* _Data records_

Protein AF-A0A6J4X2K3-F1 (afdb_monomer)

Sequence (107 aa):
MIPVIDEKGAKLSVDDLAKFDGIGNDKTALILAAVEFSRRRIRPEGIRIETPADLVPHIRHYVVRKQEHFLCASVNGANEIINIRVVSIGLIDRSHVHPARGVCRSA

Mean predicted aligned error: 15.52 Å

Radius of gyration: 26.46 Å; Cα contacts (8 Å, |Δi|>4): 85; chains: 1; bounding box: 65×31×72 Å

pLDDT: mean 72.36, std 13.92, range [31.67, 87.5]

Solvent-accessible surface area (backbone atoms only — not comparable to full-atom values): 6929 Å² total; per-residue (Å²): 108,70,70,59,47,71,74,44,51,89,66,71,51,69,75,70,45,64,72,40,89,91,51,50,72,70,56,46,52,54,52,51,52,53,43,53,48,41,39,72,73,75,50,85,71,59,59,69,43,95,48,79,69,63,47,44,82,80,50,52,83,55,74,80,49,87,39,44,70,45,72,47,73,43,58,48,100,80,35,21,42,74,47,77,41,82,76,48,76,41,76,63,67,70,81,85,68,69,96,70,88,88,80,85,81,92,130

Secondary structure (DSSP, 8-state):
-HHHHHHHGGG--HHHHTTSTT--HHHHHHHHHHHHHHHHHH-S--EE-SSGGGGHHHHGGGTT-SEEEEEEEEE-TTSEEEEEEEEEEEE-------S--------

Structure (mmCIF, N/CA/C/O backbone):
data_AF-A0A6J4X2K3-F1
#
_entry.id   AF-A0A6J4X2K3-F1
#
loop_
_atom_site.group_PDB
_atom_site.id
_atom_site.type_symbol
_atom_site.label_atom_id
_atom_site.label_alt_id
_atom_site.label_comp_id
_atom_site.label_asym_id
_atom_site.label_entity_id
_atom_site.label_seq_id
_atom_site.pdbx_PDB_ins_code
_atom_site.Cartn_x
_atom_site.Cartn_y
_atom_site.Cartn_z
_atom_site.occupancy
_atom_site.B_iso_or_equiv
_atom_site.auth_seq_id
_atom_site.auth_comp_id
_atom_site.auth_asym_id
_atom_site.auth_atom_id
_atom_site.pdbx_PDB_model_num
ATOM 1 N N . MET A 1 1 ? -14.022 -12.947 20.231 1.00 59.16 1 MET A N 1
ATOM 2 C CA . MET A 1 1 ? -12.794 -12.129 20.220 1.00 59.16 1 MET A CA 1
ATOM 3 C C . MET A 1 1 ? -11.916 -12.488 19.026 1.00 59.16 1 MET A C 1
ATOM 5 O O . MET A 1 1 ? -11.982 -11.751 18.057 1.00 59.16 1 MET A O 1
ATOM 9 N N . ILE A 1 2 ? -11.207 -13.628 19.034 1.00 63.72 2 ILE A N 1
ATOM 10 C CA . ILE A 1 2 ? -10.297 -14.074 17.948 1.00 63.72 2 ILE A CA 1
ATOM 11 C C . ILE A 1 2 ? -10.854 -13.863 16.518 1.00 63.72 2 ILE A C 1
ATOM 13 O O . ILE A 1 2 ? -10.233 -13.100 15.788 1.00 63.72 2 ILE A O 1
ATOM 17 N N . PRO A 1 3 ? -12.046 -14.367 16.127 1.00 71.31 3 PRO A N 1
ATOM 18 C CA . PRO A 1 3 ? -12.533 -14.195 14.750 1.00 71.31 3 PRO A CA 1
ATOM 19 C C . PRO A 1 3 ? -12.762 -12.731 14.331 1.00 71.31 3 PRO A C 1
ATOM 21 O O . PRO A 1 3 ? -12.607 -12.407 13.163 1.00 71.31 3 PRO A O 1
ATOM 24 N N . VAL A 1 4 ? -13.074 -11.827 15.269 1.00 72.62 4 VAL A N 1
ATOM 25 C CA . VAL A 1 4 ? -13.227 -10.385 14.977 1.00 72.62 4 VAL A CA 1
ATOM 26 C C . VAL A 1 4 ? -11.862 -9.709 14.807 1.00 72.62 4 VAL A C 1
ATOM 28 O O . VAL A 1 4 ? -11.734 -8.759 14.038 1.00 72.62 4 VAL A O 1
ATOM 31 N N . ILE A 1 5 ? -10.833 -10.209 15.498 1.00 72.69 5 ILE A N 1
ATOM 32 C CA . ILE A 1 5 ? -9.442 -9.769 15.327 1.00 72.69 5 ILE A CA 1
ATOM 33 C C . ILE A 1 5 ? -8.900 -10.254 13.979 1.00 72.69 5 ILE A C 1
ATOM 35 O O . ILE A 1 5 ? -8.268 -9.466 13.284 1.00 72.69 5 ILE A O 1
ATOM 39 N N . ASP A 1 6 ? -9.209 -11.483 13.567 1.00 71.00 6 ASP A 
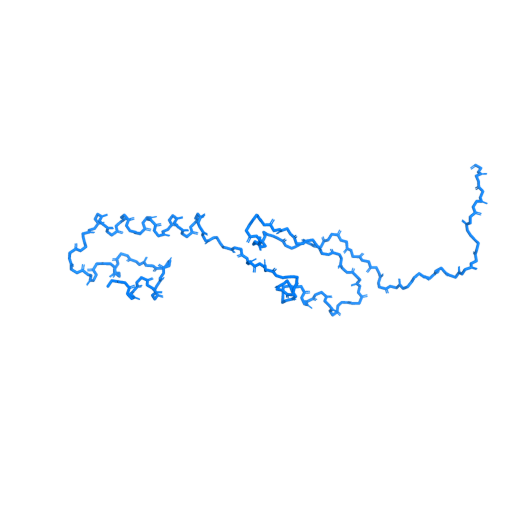N 1
ATOM 40 C CA . ASP A 1 6 ? -8.799 -12.012 12.260 1.00 71.00 6 ASP A CA 1
ATOM 41 C C . ASP A 1 6 ? -9.542 -11.326 11.095 1.00 71.00 6 ASP A C 1
ATOM 43 O O . ASP A 1 6 ? -8.933 -11.008 10.076 1.00 71.00 6 ASP A O 1
ATOM 47 N N . GLU A 1 7 ? -10.838 -11.024 11.254 1.00 73.19 7 GLU A N 1
ATOM 48 C CA . GLU A 1 7 ? -11.653 -10.338 10.239 1.00 73.19 7 GLU A CA 1
ATOM 49 C C . GLU A 1 7 ? -11.280 -8.852 10.0
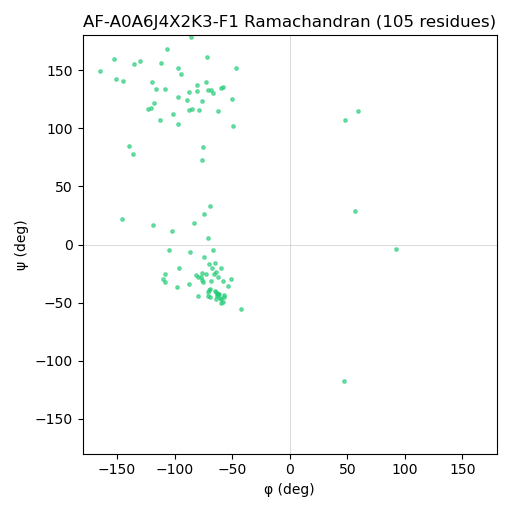77 1.00 73.19 7 GLU A C 1
ATOM 51 O O . GLU A 1 7 ? -11.167 -8.351 8.955 1.00 73.19 7 GLU A O 1
ATOM 56 N N . LYS A 1 8 ? -11.090 -8.119 11.185 1.00 69.81 8 LYS A N 1
ATOM 57 C CA . LYS A 1 8 ? -10.837 -6.664 11.154 1.00 69.81 8 LYS A CA 1
ATOM 58 C C . LYS A 1 8 ? -9.360 -6.285 11.217 1.00 69.81 8 LYS A C 1
ATOM 60 O O . LYS A 1 8 ? -9.009 -5.170 10.821 1.00 69.81 8 LYS A O 1
ATOM 65 N N . GLY A 1 9 ? -8.494 -7.176 11.696 1.00 71.62 9 GLY A N 1
ATOM 66 C CA . GLY A 1 9 ? -7.044 -7.004 11.760 1.00 71.62 9 GLY A CA 1
ATOM 67 C C . GLY A 1 9 ? -6.628 -5.648 12.327 1.00 71.62 9 GLY A C 1
ATOM 68 O O . GLY A 1 9 ? -6.946 -5.281 13.455 1.00 71.62 9 GLY A O 1
ATOM 69 N N . ALA A 1 10 ? -5.939 -4.854 11.510 1.00 65.50 10 ALA A N 1
ATOM 70 C CA . ALA A 1 10 ? -5.428 -3.545 11.907 1.00 65.50 10 ALA A CA 1
ATOM 71 C C . ALA A 1 10 ? -6.452 -2.385 11.810 1.00 65.50 10 ALA A C 1
ATOM 73 O O . ALA A 1 10 ? -6.040 -1.224 11.752 1.00 65.50 10 ALA A O 1
ATOM 74 N N . LYS A 1 11 ? -7.762 -2.684 11.760 1.00 72.19 11 LYS A N 1
ATOM 75 C CA . LYS A 1 11 ? -8.891 -1.725 11.772 1.00 72.19 11 LYS A CA 1
ATOM 76 C C . LYS A 1 11 ? -9.830 -1.896 12.980 1.00 72.19 11 LYS A C 1
ATOM 78 O O . LYS A 1 11 ? -10.963 -1.423 12.941 1.00 72.19 11 LYS A O 1
ATOM 83 N N . LEU A 1 12 ? -9.395 -2.601 14.024 1.00 81.94 12 LEU A N 1
ATOM 84 C CA . LEU A 1 12 ? -10.170 -2.779 15.256 1.00 81.94 12 LEU A CA 1
ATOM 85 C C . LEU A 1 12 ? -10.512 -1.426 15.905 1.00 81.94 12 LEU A C 1
ATOM 87 O O . LEU A 1 12 ? -9.644 -0.560 16.015 1.00 81.94 12 LEU A O 1
ATOM 91 N N . SER A 1 13 ? -11.761 -1.261 16.353 1.00 81.75 13 SER A N 1
ATOM 92 C CA . SER A 1 13 ? -12.202 -0.106 17.146 1.00 81.75 13 SER A CA 1
ATOM 93 C C . SER A 1 13 ? -12.429 -0.474 18.617 1.00 81.75 13 SER A C 1
ATOM 95 O O . SER A 1 13 ? -12.495 -1.650 18.984 1.00 81.75 13 SER A O 1
ATOM 97 N N . VAL A 1 14 ? -12.589 0.548 19.465 1.00 82.44 14 VAL A N 1
ATOM 98 C CA . VAL A 1 14 ? -13.001 0.385 20.871 1.00 82.44 14 VAL A CA 1
ATOM 99 C C . VAL A 1 14 ? -14.337 -0.363 20.953 1.00 82.44 14 VAL A C 1
ATOM 101 O O . VAL A 1 14 ? -14.461 -1.303 21.733 1.00 82.44 14 VAL A O 1
ATOM 104 N N . ASP A 1 15 ? -15.300 -0.018 20.094 1.00 82.00 15 ASP A N 1
ATOM 105 C CA . ASP A 1 15 ? -16.647 -0.611 20.078 1.00 82.00 15 ASP A CA 1
ATOM 106 C C . ASP A 1 15 ? -16.648 -2.096 19.699 1.00 82.00 15 ASP A C 1
ATOM 108 O O . ASP A 1 15 ? -17.561 -2.832 20.063 1.00 82.00 15 ASP A O 1
ATOM 112 N N . ASP A 1 16 ? -15.646 -2.563 18.952 1.00 81.50 16 ASP A N 1
ATOM 113 C CA . ASP A 1 16 ? -15.505 -3.981 18.618 1.00 81.50 16 ASP A CA 1
ATOM 114 C C . ASP A 1 16 ? -14.961 -4.814 19.780 1.00 81.50 16 ASP A C 1
ATOM 116 O O . ASP A 1 16 ? -15.288 -5.996 19.885 1.00 81.50 16 ASP A O 1
ATOM 120 N N . LEU A 1 17 ? -14.176 -4.202 20.668 1.00 78.94 17 LEU A N 1
ATOM 121 C CA . LEU A 1 17 ? -13.652 -4.843 21.875 1.00 78.94 17 LEU A CA 1
ATOM 122 C C . LEU A 1 17 ? -14.632 -4.726 23.054 1.00 78.94 17 LEU A C 1
ATOM 124 O O . LEU A 1 17 ? -14.786 -5.686 23.803 1.00 78.94 17 LEU A O 1
ATOM 128 N N . ALA A 1 18 ? -15.382 -3.623 23.148 1.00 78.69 18 ALA A N 1
ATOM 129 C CA . ALA A 1 18 ? -16.419 -3.393 24.161 1.00 78.69 18 ALA A CA 1
ATOM 130 C C . ALA A 1 18 ? -17.625 -4.357 24.072 1.00 78.69 18 ALA A C 1
ATOM 132 O O . ALA A 1 18 ? -18.385 -4.481 25.027 1.00 78.69 18 ALA A O 1
ATOM 133 N N . LYS A 1 19 ? -17.799 -5.065 22.946 1.00 81.31 19 LYS A N 1
ATOM 134 C CA . LYS A 1 19 ? -18.815 -6.126 22.775 1.00 81.31 19 LYS A CA 1
ATOM 135 C C . LYS A 1 19 ? -18.465 -7.433 23.498 1.00 81.31 19 LYS A C 1
ATOM 137 O O . LYS A 1 19 ? -19.306 -8.328 23.551 1.00 81.31 19 LYS A O 1
ATOM 142 N N . PHE A 1 20 ? -17.238 -7.584 23.999 1.00 79.12 20 PHE A N 1
ATOM 143 C CA . PHE A 1 20 ? -16.800 -8.780 24.716 1.00 79.12 20 PHE A CA 1
ATOM 144 C C . PHE A 1 20 ? -16.808 -8.531 26.222 1.00 79.12 20 PHE A C 1
ATOM 146 O O . PHE A 1 20 ? -15.992 -7.772 26.746 1.00 79.12 20 PHE A O 1
ATOM 153 N N . ASP A 1 21 ? -17.719 -9.214 26.911 1.00 73.00 21 ASP A N 1
ATOM 154 C CA . ASP A 1 21 ? -17.817 -9.146 28.365 1.00 73.00 21 ASP A CA 1
ATOM 155 C C . ASP A 1 21 ? -16.500 -9.608 29.025 1.00 73.00 21 ASP A C 1
ATOM 157 O O . ASP A 1 21 ? -15.878 -10.588 28.603 1.00 73.00 21 ASP A O 1
ATOM 161 N N . GLY A 1 22 ? -16.033 -8.853 30.021 1.00 75.00 22 GLY A N 1
ATOM 162 C CA . GLY A 1 22 ? -14.730 -9.035 30.677 1.00 75.00 22 GLY A CA 1
ATOM 163 C C . GLY A 1 22 ? -13.536 -8.241 30.106 1.00 75.00 22 GLY A C 1
ATOM 164 O O . GLY A 1 22 ? -12.454 -8.282 30.711 1.00 75.00 22 GLY A O 1
ATOM 165 N N . ILE A 1 23 ? -13.684 -7.485 29.006 1.00 79.81 23 ILE A N 1
ATOM 166 C CA . ILE A 1 23 ? -12.643 -6.552 28.520 1.00 79.81 23 ILE A CA 1
ATOM 167 C C . ILE A 1 23 ? -12.931 -5.122 29.004 1.00 79.81 23 ILE A C 1
ATOM 169 O O . ILE A 1 23 ? -13.778 -4.419 28.463 1.00 79.81 23 ILE A O 1
ATOM 173 N N . GLY A 1 24 ? -12.186 -4.674 30.019 1.00 79.69 24 GLY A N 1
ATOM 174 C CA . GLY A 1 24 ? -12.224 -3.289 30.495 1.00 79.69 24 GLY A CA 1
ATOM 175 C C . GLY A 1 24 ? -11.571 -2.291 29.528 1.00 79.69 24 GLY A C 1
ATOM 176 O O . GLY A 1 24 ? -10.772 -2.658 28.662 1.00 79.69 24 GLY A O 1
ATOM 177 N N . ASN A 1 25 ? -11.891 -1.003 29.695 1.00 78.81 25 ASN A N 1
ATOM 178 C CA . ASN A 1 25 ? -11.354 0.090 28.868 1.00 78.81 25 ASN A CA 1
ATOM 179 C C . ASN A 1 25 ? -9.815 0.174 28.903 1.00 78.81 25 ASN A C 1
ATOM 181 O O . ASN A 1 25 ? -9.191 0.528 27.904 1.00 78.81 25 ASN A O 1
ATOM 185 N N . ASP A 1 26 ? -9.211 -0.198 30.032 1.00 82.12 26 ASP A N 1
ATOM 186 C CA . ASP A 1 26 ? -7.769 -0.342 30.242 1.00 82.12 26 ASP A CA 1
ATOM 187 C C . ASP A 1 26 ? -7.148 -1.380 29.289 1.00 82.12 26 ASP A C 1
ATOM 189 O O . ASP A 1 26 ? -6.190 -1.089 28.567 1.00 82.12 26 ASP A O 1
ATOM 193 N N . LYS A 1 27 ? -7.743 -2.576 29.222 1.00 80.19 27 LYS A N 1
ATOM 194 C CA . LYS A 1 27 ? -7.299 -3.673 28.352 1.00 80.19 27 LYS A CA 1
ATOM 195 C C . LYS A 1 27 ? -7.562 -3.358 26.882 1.00 80.19 27 LYS A C 1
ATOM 197 O O . LYS A 1 27 ? -6.703 -3.621 26.044 1.00 80.19 27 LYS A O 1
ATOM 202 N N . THR A 1 28 ? -8.703 -2.744 26.571 1.00 85.62 28 THR A N 1
ATOM 203 C CA . THR A 1 28 ? -9.044 -2.288 25.215 1.00 85.62 28 THR A CA 1
ATOM 204 C C . THR A 1 28 ? -8.028 -1.275 24.686 1.00 85.62 28 THR A C 1
ATOM 206 O O . THR A 1 28 ? -7.526 -1.442 23.575 1.00 85.62 28 THR A O 1
ATOM 209 N N . ALA A 1 29 ? -7.655 -0.269 25.486 1.00 85.62 29 ALA A N 1
ATOM 210 C CA . ALA A 1 29 ? -6.644 0.716 25.102 1.00 85.62 29 ALA A CA 1
ATOM 211 C C . ALA A 1 29 ? -5.266 0.074 24.863 1.00 85.62 29 ALA A C 1
ATOM 213 O O . ALA A 1 29 ? -4.606 0.387 23.870 1.00 85.62 29 ALA A O 1
ATOM 214 N N . LEU A 1 30 ? -4.854 -0.865 25.724 1.00 87.50 30 LEU A N 1
ATOM 215 C CA . LEU A 1 30 ? -3.588 -1.590 25.585 1.00 87.50 30 LEU A CA 1
ATOM 216 C C . LEU A 1 30 ? -3.538 -2.442 24.303 1.00 87.50 30 LEU A C 1
ATOM 218 O O . LEU A 1 30 ? -2.541 -2.407 23.581 1.00 87.50 30 LEU A O 1
ATOM 222 N N . ILE A 1 31 ? -4.619 -3.165 23.989 1.00 86.00 31 ILE A N 1
ATOM 223 C CA . ILE A 1 31 ? -4.728 -3.988 22.773 1.00 86.00 31 ILE A CA 1
ATOM 224 C C . ILE A 1 31 ? -4.688 -3.107 21.517 1.00 86.00 31 ILE A C 1
ATOM 226 O O . ILE A 1 31 ? -3.925 -3.393 20.595 1.00 86.00 31 ILE A O 1
ATOM 230 N N . LEU A 1 32 ? -5.449 -2.008 21.482 1.00 85.19 32 LEU A N 1
ATOM 231 C CA . LEU A 1 32 ? -5.460 -1.091 20.337 1.00 85.19 32 LEU A CA 1
ATOM 232 C C . LEU A 1 32 ? -4.100 -0.416 20.126 1.00 85.19 32 LEU A C 1
ATOM 234 O O . LEU A 1 32 ? -3.635 -0.336 18.989 1.00 85.19 32 LEU A O 1
ATOM 238 N N . ALA A 1 33 ? -3.423 0.001 21.200 1.00 85.12 33 ALA A N 1
ATOM 239 C CA . ALA A 1 33 ? -2.072 0.550 21.122 1.00 85.12 33 ALA A CA 1
ATOM 240 C C . ALA A 1 33 ? -1.065 -0.475 20.573 1.00 85.12 33 ALA A C 1
ATOM 242 O O . ALA A 1 33 ? -0.255 -0.133 19.710 1.00 85.12 33 ALA A O 1
ATOM 243 N N . ALA A 1 34 ? -1.145 -1.738 21.006 1.00 83.50 34 ALA A N 1
ATOM 244 C CA . ALA A 1 34 ? -0.295 -2.814 20.499 1.00 83.50 34 ALA A CA 1
ATOM 245 C C . ALA A 1 34 ? -0.550 -3.114 19.007 1.00 83.50 34 ALA A C 1
ATOM 247 O O . ALA A 1 34 ? 0.404 -3.310 18.249 1.00 83.50 34 ALA A O 1
ATOM 248 N N . VAL A 1 35 ? -1.810 -3.094 18.556 1.00 81.19 35 VAL A N 1
ATOM 249 C CA . VAL A 1 35 ? -2.193 -3.297 17.145 1.00 81.19 35 VAL A CA 1
ATOM 250 C C . VAL A 1 35 ? -1.757 -2.120 16.262 1.00 81.19 35 VAL A C 1
ATOM 252 O O . VAL A 1 35 ? -1.157 -2.337 15.210 1.00 81.19 35 VAL A O 1
ATOM 255 N N . GLU A 1 36 ? -1.977 -0.873 16.689 1.00 79.81 36 GLU A N 1
ATOM 256 C CA . GLU A 1 36 ? -1.519 0.332 15.976 1.00 79.81 36 GLU A CA 1
ATOM 257 C C . GLU A 1 36 ? 0.009 0.415 15.893 1.00 79.81 36 GLU A C 1
ATOM 259 O O . GLU A 1 36 ? 0.557 0.730 14.832 1.00 79.81 36 GLU A O 1
ATOM 264 N N . PHE A 1 37 ? 0.710 0.093 16.984 1.00 80.06 37 PHE A N 1
ATOM 265 C CA . PHE A 1 37 ? 2.167 -0.006 16.995 1.00 80.06 37 PHE A CA 1
ATOM 266 C C . PHE A 1 37 ? 2.644 -1.084 16.018 1.00 80.06 37 PHE A C 1
ATOM 268 O O . PHE A 1 37 ? 3.521 -0.821 15.197 1.00 80.06 37 PHE A O 1
ATOM 275 N N . SER A 1 38 ? 2.014 -2.261 16.027 1.00 73.75 38 SER A N 1
ATOM 276 C CA . SER A 1 38 ? 2.330 -3.355 15.102 1.00 73.75 38 SER A CA 1
ATOM 277 C C . SER A 1 38 ? 2.090 -2.965 13.640 1.00 73.75 38 SER A C 1
ATOM 279 O O . SER A 1 38 ? 2.964 -3.203 12.808 1.00 73.75 38 SER A O 1
ATOM 281 N N . ARG A 1 39 ? 0.988 -2.270 13.313 1.00 68.56 39 ARG A N 1
ATOM 282 C CA . ARG A 1 39 ? 0.756 -1.729 11.958 1.00 68.56 39 ARG A CA 1
ATOM 283 C C . ARG A 1 39 ? 1.883 -0.781 11.545 1.00 68.56 39 ARG A C 1
ATOM 285 O O . ARG A 1 39 ? 2.467 -0.941 10.485 1.00 68.56 39 ARG A O 1
ATOM 292 N N . ARG A 1 40 ? 2.251 0.178 12.398 1.00 68.69 40 ARG A N 1
ATOM 293 C CA . ARG A 1 40 ? 3.279 1.186 12.071 1.00 68.69 40 ARG A CA 1
ATOM 294 C C . ARG A 1 40 ? 4.708 0.634 12.048 1.00 68.69 40 ARG A C 1
ATOM 296 O O . ARG A 1 40 ? 5.564 1.227 11.399 1.00 68.69 40 ARG A O 1
ATOM 303 N N . ARG A 1 41 ? 4.985 -0.450 12.781 1.00 62.94 41 ARG A N 1
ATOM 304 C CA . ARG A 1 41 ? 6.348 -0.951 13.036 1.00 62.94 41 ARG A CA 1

* _Instructions to follow_
Given the records above, restate word for word only the lines starting at the one with "ATOM 222 N N" and ending at the one with "ATOM 244 C CA".

* _Reply_
ATOM 222 N N . ILE A 1 31 ? -4.619 -3.165 23.989 1.00 86.00 31 ILE A N 1
ATOM 223 C CA . ILE A 1 31 ? -4.728 -3.988 22.773 1.00 86.00 31 ILE A CA 1
ATOM 224 C C . ILE A 1 31 ? -4.688 -3.107 21.517 1.00 86.00 31 ILE A C 1
ATOM 226 O O . ILE A 1 31 ? -3.925 -3.393 20.595 1.00 86.00 31 ILE A O 1
ATOM 230 N N . LEU A 1 32 ? -5.449 -2.008 21.482 1.00 85.19 32 LEU A N 1
ATOM 231 C CA . LEU A 1 32 ? -5.460 -1.091 20.337 1.00 85.19 32 LEU A CA 1
ATOM 232 C C . LEU A 1 32 ? -4.100 -0.416 20.126 1.00 85.19 32 LEU A C 1
ATOM 234 O O . LEU A 1 32 ? -3.635 -0.336 18.989 1.00 85.19 32 LEU A O 1
ATOM 238 N N . ALA A 1 33 ? -3.423 0.001 21.200 1.00 85.12 33 ALA A N 1
ATOM 239 C CA . ALA A 1 33 ? -2.072 0.550 21.122 1.00 85.12 33 ALA A CA 1
ATOM 240 C C . ALA A 1 33 ? -1.065 -0.475 20.573 1.00 85.12 33 ALA A C 1
ATOM 242 O O . ALA A 1 33 ? -0.255 -0.133 19.710 1.00 85.12 33 ALA A O 1
ATOM 243 N N . ALA A 1 34 ? -1.145 -1.738 21.006 1.00 83.50 34 ALA A N 1
ATOM 244 C CA . ALA A 1 34 ? -0.295 -2.814 20.499 1.00 83.50 34 ALA A CA 1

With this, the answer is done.